Ladakh Diaries: The Tso-s of Ladakh: Pangong and Tsomoriri

The word “Ladakh” means country of passes. Broken down “La” is mountain passes and “Dakh” means country. Over centuries, these passes have long served as protection from intruders as well as important routes for trade.

During our 12-day trip from Srinagar to Leh and other prominent locations of Ladakh, we passed through five La-s, the last three among the highest motorable passes in the world. These are

1. Zojila – Height 11649 feet between Srinagar & Kargil

2. Fotula – Height 13479 feet between Kargil and Leh

3. Khardungla – Height 17982 feet between Leh & Nubra Valley

4. Changla – Height 17688 feet between Pangong & Leh

5. Taglangla – Height 17482 feet between Tso Kar & Leh

The world’s highest motorable pass is also in India. The lesser-known Umling La at 19024 feet, located in Ladakh, gets the honour after a road was constructed through this pass by Border Roads Organization in 2017.

But a pass is only a route, for us travelers it is sometimes strenuous to negotiate this kind of height. We all do that for what lies beyond. The high-altitude lakes of Ladakh (or Tso-s as they are known in the local language) are huge and serene, the best–known among these is Pangong Tso, around which frequent border skirmishes with China keep the lake in national news. About one-third of the lake is under India’s occupation currently, whereas two-thirds has been illegally occupied by China. 

Pangong is located at a height of 13,800 feet and can be accessed from two routes. One that we took was after our trip to Nubra Valley as we wanted to directly go there. The road was quite bad in some parts of the journey, whereas manageable in other parts. The route (250 km) which goes through Shyok, Durbuk, and Tangste has quite a few small canteens en route for snacks and tea.  The view was magnificent with the Shyok river accompanying a significant part of the trip.

As we reached closer to Pangong, the thrill of sudden sighting a portion of the lake reminded me of childhood visits to seaside spots where the first look at the sea at the end of the road used to make us so happy.

Pangong was blue, very blue, but actually the colour of the water changes depending on the position of the sun and the time of the day. The snow peaks seen on our right side further enhance your experience. The lakeside has become much more commercial since our last visit about a decade ago with scooters and other fun stuff. After taking the customary pics and staying there for an hour or so, we left for Tangste to have lunch.
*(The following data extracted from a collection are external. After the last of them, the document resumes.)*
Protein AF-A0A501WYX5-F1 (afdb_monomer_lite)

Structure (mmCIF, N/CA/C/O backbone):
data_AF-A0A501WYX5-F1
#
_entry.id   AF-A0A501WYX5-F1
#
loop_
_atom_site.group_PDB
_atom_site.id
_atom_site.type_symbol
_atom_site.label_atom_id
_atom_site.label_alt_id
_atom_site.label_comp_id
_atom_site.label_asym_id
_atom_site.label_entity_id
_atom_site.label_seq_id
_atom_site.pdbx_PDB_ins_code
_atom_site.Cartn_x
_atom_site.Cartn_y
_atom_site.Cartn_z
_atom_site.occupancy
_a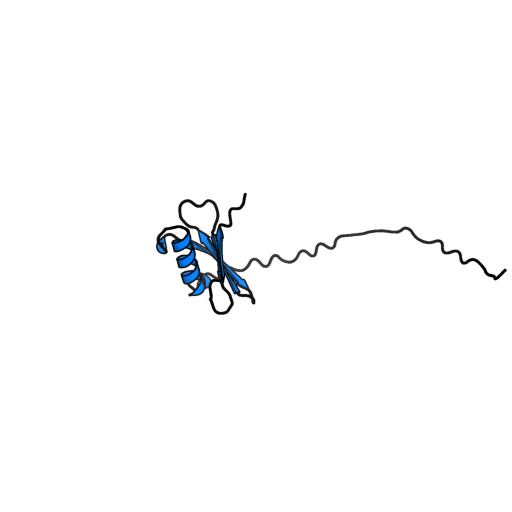tom_site.B_iso_or_equiv
_atom_site.auth_seq_id
_atom_site.auth_comp_id
_atom_site.auth_asym_id
_atom_site.auth_atom_id
_atom_site.pdbx_PDB_model_num
ATOM 1 N N . MET A 1 1 ? 74.039 24.073 5.113 1.00 47.31 1 MET A N 1
ATOM 2 C CA . MET A 1 1 ? 74.199 25.259 4.242 1.00 47.31 1 MET A CA 1
ATOM 3 C C . MET A 1 1 ? 73.671 24.905 2.859 1.00 47.31 1 MET A C 1
ATOM 5 O O . MET A 1 1 ? 74.211 24.002 2.243 1.00 47.31 1 MET A O 1
ATOM 9 N N . GLY A 1 2 ? 72.591 25.558 2.420 1.00 41.66 2 GLY A N 1
ATOM 10 C CA . GLY A 1 2 ? 71.924 25.338 1.131 1.00 41.66 2 GLY A CA 1
ATOM 11 C C . GLY A 1 2 ? 70.712 26.272 1.008 1.00 41.66 2 GLY A C 1
ATOM 12 O O . GLY A 1 2 ? 69.758 26.135 1.759 1.00 41.66 2 GLY A O 1
ATOM 13 N N . LYS A 1 3 ? 70.847 27.281 0.142 1.00 46.56 3 LYS A N 1
ATOM 14 C CA . LYS A 1 3 ? 69.938 28.394 -0.245 1.00 46.56 3 LYS A CA 1
ATOM 15 C C . LYS A 1 3 ? 68.622 27.889 -0.911 1.00 46.56 3 LYS A C 1
ATOM 17 O O . LYS A 1 3 ? 68.581 26.696 -1.184 1.00 46.56 3 LYS A O 1
ATOM 22 N N . PRO A 1 4 ? 67.641 28.729 -1.347 1.00 50.22 4 PRO A N 1
ATOM 23 C CA . PRO A 1 4 ? 67.460 30.186 -1.204 1.00 50.22 4 PRO A CA 1
ATOM 24 C C . PRO A 1 4 ? 65.999 30.689 -0.952 1.00 50.22 4 PRO A C 1
ATOM 26 O O . PRO A 1 4 ? 65.017 29.977 -1.092 1.00 50.22 4 PRO A O 1
ATOM 29 N N . MET A 1 5 ? 65.916 31.992 -0.646 1.00 45.16 5 MET A N 1
ATOM 30 C CA . MET A 1 5 ? 64.968 33.018 -1.143 1.00 45.16 5 MET A CA 1
ATOM 31 C C . MET A 1 5 ? 63.448 32.754 -1.209 1.00 45.16 5 MET A C 1
ATOM 33 O O . MET A 1 5 ? 62.918 32.167 -2.141 1.00 45.16 5 MET A O 1
ATOM 37 N N . ARG A 1 6 ? 62.772 33.407 -0.253 1.00 59.81 6 ARG A N 1
ATOM 38 C CA . ARG A 1 6 ? 61.583 34.280 -0.370 1.00 59.81 6 ARG A CA 1
ATOM 39 C C . ARG A 1 6 ? 60.839 34.294 -1.717 1.00 59.81 6 ARG A C 1
ATOM 41 O O . ARG A 1 6 ? 61.354 34.816 -2.700 1.00 59.81 6 ARG A O 1
ATOM 48 N N . ALA A 1 7 ? 59.544 34.000 -1.655 1.00 46.84 7 ALA A N 1
ATOM 49 C CA . ALA A 1 7 ? 58.537 34.710 -2.435 1.00 46.84 7 ALA A CA 1
ATOM 50 C C . ALA A 1 7 ? 57.392 35.100 -1.494 1.00 46.84 7 ALA A C 1
ATOM 52 O O . ALA A 1 7 ? 56.769 34.256 -0.855 1.00 46.84 7 ALA A O 1
ATOM 53 N N . ALA A 1 8 ? 57.187 36.407 -1.360 1.00 55.53 8 ALA A N 1
ATOM 54 C CA . ALA A 1 8 ? 56.012 36.979 -0.735 1.00 55.53 8 ALA A CA 1
ATOM 55 C C . ALA A 1 8 ? 54.798 36.698 -1.626 1.00 55.53 8 ALA A C 1
ATOM 57 O O . ALA A 1 8 ? 54.860 36.871 -2.842 1.00 55.53 8 ALA A O 1
ATOM 58 N N . SER A 1 9 ? 53.684 36.293 -1.033 1.00 49.44 9 SER A N 1
ATOM 59 C CA . SER A 1 9 ? 52.380 36.323 -1.694 1.00 49.44 9 SER A CA 1
ATOM 60 C C . SER A 1 9 ? 51.358 36.786 -0.667 1.00 49.44 9 SER A C 1
ATOM 62 O O . SER A 1 9 ? 50.842 36.017 0.137 1.00 49.44 9 SER A O 1
ATOM 64 N N . ILE A 1 10 ? 51.176 38.105 -0.647 1.00 54.62 10 ILE A N 1
ATOM 65 C CA . ILE A 1 10 ? 50.020 38.790 -0.072 1.00 54.62 10 ILE A CA 1
ATOM 66 C C . ILE A 1 10 ? 48.903 38.696 -1.112 1.00 54.62 10 ILE A C 1
ATOM 68 O O . ILE A 1 10 ? 49.193 38.929 -2.283 1.00 54.62 10 ILE A O 1
ATOM 72 N N . ALA A 1 11 ? 47.676 38.433 -0.643 1.00 48.25 11 ALA A N 1
ATOM 73 C CA . ALA A 1 11 ? 46.356 38.589 -1.285 1.00 48.25 11 ALA A CA 1
ATOM 74 C C . ALA A 1 11 ? 45.569 37.268 -1.196 1.00 48.25 11 ALA A C 1
ATOM 76 O O . ALA A 1 11 ? 46.105 36.218 -1.508 1.00 48.25 11 ALA A O 1
ATOM 77 N N . LEU A 1 12 ? 44.299 37.203 -0.804 1.00 48.56 12 LEU A N 1
ATOM 78 C CA . LEU A 1 12 ? 43.284 38.227 -0.594 1.00 48.56 12 LEU A CA 1
ATOM 79 C C . LEU A 1 12 ? 42.170 37.546 0.233 1.00 48.56 12 LEU A C 1
ATOM 81 O O . LEU A 1 12 ? 41.700 36.473 -0.144 1.00 48.56 12 LEU A O 1
ATOM 85 N N . LEU A 1 13 ? 41.741 38.142 1.349 1.00 61.16 13 LEU A N 1
ATOM 86 C CA . LEU A 1 13 ? 40.430 37.839 1.928 1.00 61.16 13 LEU A CA 1
ATOM 87 C C . LEU A 1 13 ? 39.374 38.441 1.001 1.00 61.16 13 LEU A C 1
ATOM 89 O O . LEU A 1 13 ? 39.266 39.661 0.982 1.00 61.16 13 LEU A O 1
ATOM 93 N N . THR A 1 14 ? 38.561 37.632 0.319 1.00 53.94 14 THR A N 1
ATOM 94 C CA . THR A 1 14 ? 37.236 38.075 -0.148 1.00 53.94 14 THR A CA 1
ATOM 95 C C . THR A 1 14 ? 36.271 36.915 -0.389 1.00 53.94 14 THR A C 1
ATOM 97 O O . THR A 1 14 ? 36.473 36.100 -1.282 1.00 53.94 14 THR A O 1
ATOM 100 N N . ALA A 1 15 ? 35.177 36.979 0.373 1.00 50.47 15 ALA A N 1
ATOM 101 C CA . ALA A 1 15 ? 33.795 36.696 -0.010 1.00 50.47 15 ALA A CA 1
ATOM 102 C C . ALA A 1 15 ? 33.366 35.239 -0.274 1.00 50.47 15 ALA A C 1
ATOM 104 O O . ALA A 1 15 ? 33.474 34.717 -1.379 1.00 50.47 15 ALA A O 1
ATOM 105 N N . LEU A 1 16 ? 32.681 34.664 0.725 1.00 59.12 16 LEU A N 1
ATOM 106 C CA . LEU A 1 16 ? 31.475 33.873 0.462 1.00 59.12 16 LEU A CA 1
ATOM 107 C C . LEU A 1 16 ? 30.449 34.790 -0.216 1.00 59.12 16 LEU A C 1
ATOM 109 O O . LEU A 1 16 ? 30.168 35.869 0.317 1.00 59.12 16 LEU A O 1
ATOM 113 N N . PRO A 1 17 ? 29.820 34.332 -1.307 1.00 52.31 17 PRO A N 1
ATOM 114 C CA . PRO A 1 17 ? 28.377 34.488 -1.317 1.00 52.31 17 PRO A CA 1
ATOM 115 C C . PRO A 1 17 ? 27.604 33.296 -1.902 1.00 52.31 17 PRO A C 1
ATOM 117 O O . PRO A 1 17 ? 27.955 32.708 -2.918 1.00 52.31 17 PRO A O 1
ATOM 120 N N . LEU A 1 18 ? 26.466 33.079 -1.241 1.00 50.78 18 LEU A N 1
ATOM 121 C CA . LEU A 1 18 ? 25.169 32.689 -1.791 1.00 50.78 18 LEU A CA 1
ATOM 122 C C . LEU A 1 18 ? 24.999 31.232 -2.240 1.00 50.78 18 LEU A C 1
ATOM 124 O O . LEU A 1 18 ? 25.261 30.835 -3.370 1.00 50.78 18 LEU A O 1
ATOM 128 N N . LEU A 1 19 ? 24.391 30.488 -1.311 1.00 52.97 19 LEU A N 1
ATOM 129 C CA . LEU A 1 19 ? 23.415 29.434 -1.564 1.00 52.97 19 LEU A CA 1
ATOM 130 C C . LEU A 1 19 ? 22.515 29.812 -2.752 1.00 52.97 19 LEU A C 1
ATOM 132 O O . LEU A 1 19 ? 21.510 30.505 -2.596 1.00 52.97 19 LEU A O 1
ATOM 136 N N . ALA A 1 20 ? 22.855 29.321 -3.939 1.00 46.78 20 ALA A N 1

Pangong has tent accommodation available near it, as well as homestays. You need to be vigilant about the oxygen levels, it is better to travel with oxygen cylinders on this route. On the way back to Leh, we encountered Chang La. This was the first time I felt a little breathless during our total tour. Our car driver made me sit in the vehicle, and rushed downhill and I started feeling better.

After a day's rest back in Leh and we were out to visit the other beauty, Tsomoriri. The lake takes about seven hours from Leh. Here we were planning to stay a night in a tent, so our journey was less hurried. Unfortunately, I had a bout of hill diarrhea since the previous day, which forced me on a conducted tour of local toilets en route.

The journey to Tsomoriri is smooth till Upshi (which is on the Manali-Leh highway). From Upshi we proceed to Chumathang, where most of the road is unpaved. After Chumathang there is hardly any road, and your vehicle literally dances over stones to proceed. We crossed Karzok and reached Tsomoriri almost at dusk. Tsomoriri is very secluded with nothing but an army camp and few homestays and tent accommodations. We virtually had the full lake to ourselves. The experience of this place is further enhanced by the complete attention you get from the lake. As the evening progressed the sky almost lit up for the sunset a view that photographs cannot capture.

It was freezing cold at night, and to make matters worse there was no power in the area. But early morning a view of the lake from the tents brought back our energy. If you ask me to choose one high-altitude lake in Ladakh, Tsomoriri will be surely my choice. Though travelling to the lake is quite a handful, the rustic beauty of the surroundings really amazes you.

On our way back, we took a different route, visiting another lake Tso Kar (15280 feet), 50 km away and close to the Manali Highway, and joining the highway near the Taglangla Pass. Tsomoriri was one of the reasons I went to Ladakh for a second time, and it did not let me down. 

One piece of advice. Though Tsomoriri is nearer to the Manali Leh highway, it is not recommended to visit here on your way to Leh. The sudden sharp climb to 15000 ft and staying a night there can easily result in high altitude sickness. It is better to go up to Leh, acclimatize there, and again come down to visit Tsomoriri.